Sometimes a cat will appear to lose interest when the prey becomes still but then leap upon it as soon as it moves. This gives the appearance that the cat is toying with the poor creature, but this is just the cat’s way of ensuring that the prey is sufficiently dazed to safely finish it off. If she attempts to finish things too quickly, she could risk failure or serious injury.

Read more: http://cats.suite101.com/article.cfm/wh ... z0SQI4RgQ2


----------



## melysion (Mar 12, 2007)

I've read that many domestic cats play with their pray because they dont know what to do with it once they catch it.

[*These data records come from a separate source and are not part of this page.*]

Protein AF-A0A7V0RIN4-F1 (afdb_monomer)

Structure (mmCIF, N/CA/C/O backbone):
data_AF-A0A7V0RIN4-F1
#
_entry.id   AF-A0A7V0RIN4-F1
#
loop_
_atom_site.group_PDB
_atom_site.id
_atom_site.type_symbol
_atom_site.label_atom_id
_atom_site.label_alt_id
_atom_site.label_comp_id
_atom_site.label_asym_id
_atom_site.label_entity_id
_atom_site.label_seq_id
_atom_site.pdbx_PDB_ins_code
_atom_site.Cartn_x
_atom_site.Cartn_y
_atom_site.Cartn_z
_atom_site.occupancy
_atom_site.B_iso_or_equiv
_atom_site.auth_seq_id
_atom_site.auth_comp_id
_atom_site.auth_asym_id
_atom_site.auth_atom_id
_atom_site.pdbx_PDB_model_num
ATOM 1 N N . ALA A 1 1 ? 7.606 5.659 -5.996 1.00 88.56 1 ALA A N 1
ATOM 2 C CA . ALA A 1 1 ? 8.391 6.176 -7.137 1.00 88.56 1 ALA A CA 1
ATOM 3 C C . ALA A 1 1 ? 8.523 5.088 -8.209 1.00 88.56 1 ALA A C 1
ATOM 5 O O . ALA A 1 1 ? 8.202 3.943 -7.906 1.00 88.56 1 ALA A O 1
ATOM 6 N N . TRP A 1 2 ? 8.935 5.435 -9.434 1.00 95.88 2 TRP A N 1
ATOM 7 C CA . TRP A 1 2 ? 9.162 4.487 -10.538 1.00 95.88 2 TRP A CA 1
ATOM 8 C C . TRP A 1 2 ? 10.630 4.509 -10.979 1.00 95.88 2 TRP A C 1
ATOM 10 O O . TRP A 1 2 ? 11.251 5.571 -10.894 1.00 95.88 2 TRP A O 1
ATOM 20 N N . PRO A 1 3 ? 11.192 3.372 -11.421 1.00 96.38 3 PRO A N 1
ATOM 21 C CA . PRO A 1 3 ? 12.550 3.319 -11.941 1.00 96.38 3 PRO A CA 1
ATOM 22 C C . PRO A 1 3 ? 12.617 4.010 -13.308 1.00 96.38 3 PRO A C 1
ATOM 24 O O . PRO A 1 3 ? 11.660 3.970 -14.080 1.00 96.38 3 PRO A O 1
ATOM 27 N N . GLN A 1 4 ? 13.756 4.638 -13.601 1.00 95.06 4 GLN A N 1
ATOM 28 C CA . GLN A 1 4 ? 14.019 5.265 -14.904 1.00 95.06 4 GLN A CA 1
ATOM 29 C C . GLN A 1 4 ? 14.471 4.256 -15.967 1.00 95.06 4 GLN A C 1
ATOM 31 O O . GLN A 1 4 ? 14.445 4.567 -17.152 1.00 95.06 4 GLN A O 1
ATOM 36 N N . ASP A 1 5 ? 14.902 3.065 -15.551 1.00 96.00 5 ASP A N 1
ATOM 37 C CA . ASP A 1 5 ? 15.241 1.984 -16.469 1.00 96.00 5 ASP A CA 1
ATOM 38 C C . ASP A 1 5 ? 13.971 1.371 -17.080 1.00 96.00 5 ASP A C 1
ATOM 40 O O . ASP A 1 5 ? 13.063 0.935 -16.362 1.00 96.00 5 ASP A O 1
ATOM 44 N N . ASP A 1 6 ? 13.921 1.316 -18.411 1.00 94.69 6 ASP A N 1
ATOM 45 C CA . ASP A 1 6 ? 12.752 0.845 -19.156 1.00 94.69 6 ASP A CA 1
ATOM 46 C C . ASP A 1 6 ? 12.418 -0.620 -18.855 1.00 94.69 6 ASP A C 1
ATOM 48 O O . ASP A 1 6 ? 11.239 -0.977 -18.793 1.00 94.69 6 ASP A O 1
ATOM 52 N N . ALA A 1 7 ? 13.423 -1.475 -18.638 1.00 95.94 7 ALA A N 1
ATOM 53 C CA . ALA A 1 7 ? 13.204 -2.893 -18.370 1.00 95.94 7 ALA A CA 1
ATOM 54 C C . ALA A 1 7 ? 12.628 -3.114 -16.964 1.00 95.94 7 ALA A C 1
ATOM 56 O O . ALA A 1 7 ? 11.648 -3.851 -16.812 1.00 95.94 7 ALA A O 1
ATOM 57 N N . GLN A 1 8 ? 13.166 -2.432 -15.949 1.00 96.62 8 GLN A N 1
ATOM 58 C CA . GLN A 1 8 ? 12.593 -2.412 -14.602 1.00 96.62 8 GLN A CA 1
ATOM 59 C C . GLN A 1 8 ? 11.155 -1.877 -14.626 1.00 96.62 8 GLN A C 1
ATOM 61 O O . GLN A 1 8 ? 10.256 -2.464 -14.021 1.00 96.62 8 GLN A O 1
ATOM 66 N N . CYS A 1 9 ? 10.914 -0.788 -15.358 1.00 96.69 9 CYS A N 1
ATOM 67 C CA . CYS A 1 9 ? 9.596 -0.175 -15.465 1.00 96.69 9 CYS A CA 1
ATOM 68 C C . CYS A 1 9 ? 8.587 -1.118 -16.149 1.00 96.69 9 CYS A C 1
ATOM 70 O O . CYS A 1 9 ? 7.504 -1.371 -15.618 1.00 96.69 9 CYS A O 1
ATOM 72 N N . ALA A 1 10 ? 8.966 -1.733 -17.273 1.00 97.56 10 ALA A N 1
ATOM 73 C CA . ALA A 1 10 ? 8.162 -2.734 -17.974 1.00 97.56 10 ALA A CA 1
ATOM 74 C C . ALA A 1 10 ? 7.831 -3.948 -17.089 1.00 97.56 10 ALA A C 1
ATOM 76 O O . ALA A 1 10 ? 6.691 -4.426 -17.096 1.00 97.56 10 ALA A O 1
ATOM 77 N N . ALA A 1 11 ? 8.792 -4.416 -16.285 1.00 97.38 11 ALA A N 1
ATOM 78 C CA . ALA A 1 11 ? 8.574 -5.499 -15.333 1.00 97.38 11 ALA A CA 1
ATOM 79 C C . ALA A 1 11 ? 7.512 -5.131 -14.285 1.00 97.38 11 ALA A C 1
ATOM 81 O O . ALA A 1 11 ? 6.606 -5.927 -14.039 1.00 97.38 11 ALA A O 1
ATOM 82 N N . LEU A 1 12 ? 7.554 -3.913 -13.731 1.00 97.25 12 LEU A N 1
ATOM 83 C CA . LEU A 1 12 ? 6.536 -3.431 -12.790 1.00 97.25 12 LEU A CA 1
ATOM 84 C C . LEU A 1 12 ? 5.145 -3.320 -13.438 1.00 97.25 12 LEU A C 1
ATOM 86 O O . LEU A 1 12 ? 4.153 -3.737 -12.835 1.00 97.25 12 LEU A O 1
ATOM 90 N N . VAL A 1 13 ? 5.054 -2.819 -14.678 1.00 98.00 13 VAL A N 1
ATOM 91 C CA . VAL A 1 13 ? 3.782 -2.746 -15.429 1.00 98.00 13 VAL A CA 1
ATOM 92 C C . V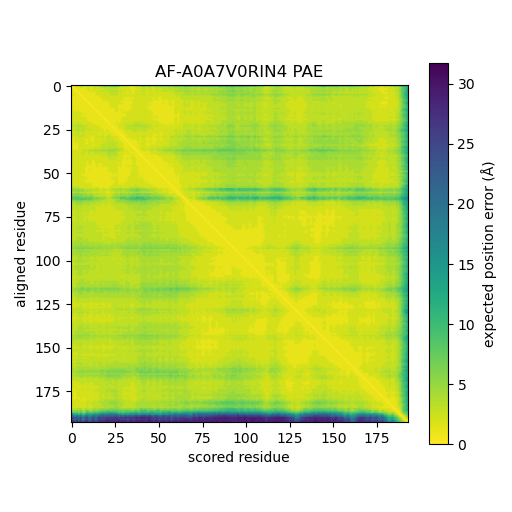AL A 1 13 ? 3.188 -4.140 -15.653 1.00 98.00 13 VAL A C 1
ATOM 94 O O . VAL A 1 13 ? 1.996 -4.362 -15.415 1.00 98.00 13 VAL A O 1
ATOM 97 N N . ALA A 1 14 ? 4.011 -5.092 -16.098 1.00 98.38 14 ALA A N 1
ATOM 98 C CA . ALA A 1 14 ? 3.585 -6.472 -16.297 1.00 98.38 14 ALA A CA 1
ATOM 99 C C . ALA A 1 14 ? 3.174 -7.123 -14.967 1.00 98.38 14 ALA A C 1
ATOM 101 O O . ALA A 1 14 ? 2.112 -7.740 -14.888 1.00 98.38 14 ALA A O 1
ATOM 102 N N . TYR A 1 15 ? 3.953 -6.928 -13.900 1.00 97.69 15 TYR A N 1
ATOM 103 C CA . TYR A 1 15 ? 3.659 -7.491 -12.584 1.00 97.69 15 TYR A CA 1
ATOM 104 C C . TYR A 1 15 ? 2.322 -6.993 -12.020 1.00 97.69 15 TYR A C 1
ATOM 106 O O . TYR A 1 15 ? 1.549 -7.792 -11.492 1.00 97.69 15 TYR A O 1
ATOM 114 N N . GLY A 1 16 ? 1.975 -5.718 -12.233 1.00 97.31 16 GLY A N 1
ATOM 115 C CA . GLY A 1 16 ? 0.652 -5.189 -11.889 1.00 97.31 16 GLY A CA 1
ATOM 116 C C . GLY A 1 16 ? -0.498 -5.933 -12.584 1.00 97.31 16 GLY A C 1
ATOM 117 O O . GLY A 1 16 ? -1.502 -6.253 -11.948 1.00 97.31 16 GLY A O 1
ATOM 118 N N . GLY A 1 17 ? -0.338 -6.282 -13.867 1.00 98.00 17 GLY A N 1
ATOM 119 C CA . GLY A 1 17 ? -1.309 -7.104 -14.599 1.00 98.00 17 GLY A CA 1
ATOM 120 C C . GLY A 1 17 ? -1.410 -8.537 -14.069 1.00 98.00 17 GLY A C 1
ATOM 121 O O . GLY A 1 17 ? -2.513 -9.064 -13.922 1.00 98.00 17 GLY A O 1
ATOM 122 N N . THR A 1 18 ? -0.272 -9.145 -13.729 1.00 98.25 18 THR A N 1
ATOM 123 C CA . THR A 1 18 ? -0.212 -10.468 -13.089 1.00 98.25 18 THR A CA 1
ATOM 124 C C . THR A 1 18 ? -0.971 -10.476 -11.762 1.00 98.25 18 THR A C 1
ATOM 126 O O . THR A 1 18 ? -1.851 -11.313 -11.568 1.00 98.25 18 THR A O 1
ATOM 129 N N . LEU A 1 19 ? -0.691 -9.521 -10.868 1.00 96.56 19 LEU A N 1
ATOM 130 C CA . LEU A 1 19 ? -1.348 -9.431 -9.561 1.00 96.56 19 LEU A CA 1
ATOM 131 C C . LEU A 1 19 ? -2.846 -9.137 -9.678 1.00 96.56 19 LEU A C 1
ATOM 133 O O . LEU A 1 19 ? -3.633 -9.731 -8.945 1.00 96.56 19 LEU A O 1
ATOM 137 N N . ALA A 1 20 ? -3.261 -8.287 -10.623 1.00 96.75 20 ALA A N 1
ATOM 138 C CA . ALA A 1 20 ? -4.677 -8.021 -10.872 1.00 96.75 20 ALA A CA 1
ATOM 139 C C . ALA A 1 20 ? -5.444 -9.291 -11.278 1.00 96.75 20 ALA A C 1
ATOM 141 O O . ALA A 1 20 ? -6.549 -9.531 -10.791 1.00 96.75 20 ALA A O 1
ATOM 142 N N . ALA A 1 21 ? -4.847 -10.125 -12.135 1.00 96.94 21 ALA A N 1
ATOM 143 C CA . ALA A 1 21 ? -5.445 -11.389 -12.554 1.00 96.94 21 ALA A CA 1
ATOM 144 C C . ALA A 1 21 ? -5.509 -12.418 -11.415 1.00 96.94 21 ALA A C 1
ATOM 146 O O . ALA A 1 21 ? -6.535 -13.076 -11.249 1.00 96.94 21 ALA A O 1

In the wild, Mummy cat would have taught her kittens to hunt but this obviously doesnt happen for housecats. So, although housecats instinctively hunt pray, once they have it, they dont have the skills to dispatch it properly because they have never been taught. They therefore 'play' with the unfortunate creature they have caught.

I've seen Toby hunt and kill two mice now and he killed them so quickly .. he knows precisely what to do. I'm told his mum was a feral cat and initially I thought Toby had been born in a rescue centre but since I've seen how good he is at hunting, I have wondered whether he lived life as a feral kitten for a wee while ...


----------



## Xanti (Nov 4, 2008)

Monty hasnt moved onto mice yet...his biggest prey was a dragonfly, it was massive though! I took it off him, felo sorry for the poor thing...his normal catches are moths, all sizes and flavours...which he the proceeds to eat and ends up with moth powder over his chops :?


----------



## marie73 (Jul 12, 2006)

When I found Charlee with a bird, it was still alive. She was cradling it and licking its head. I guess at worst, it probably would have drowned in Charlee-spit....


----------



## Jeanie (Jun 18, 2003)

Ahhh...sweet Charlee! I hope it lived.

On a program I saw yesterday about the big cats, cougars, etc., the cats threw the catch in the air many times. With domestic cats I think that instinct is just very strong.


----------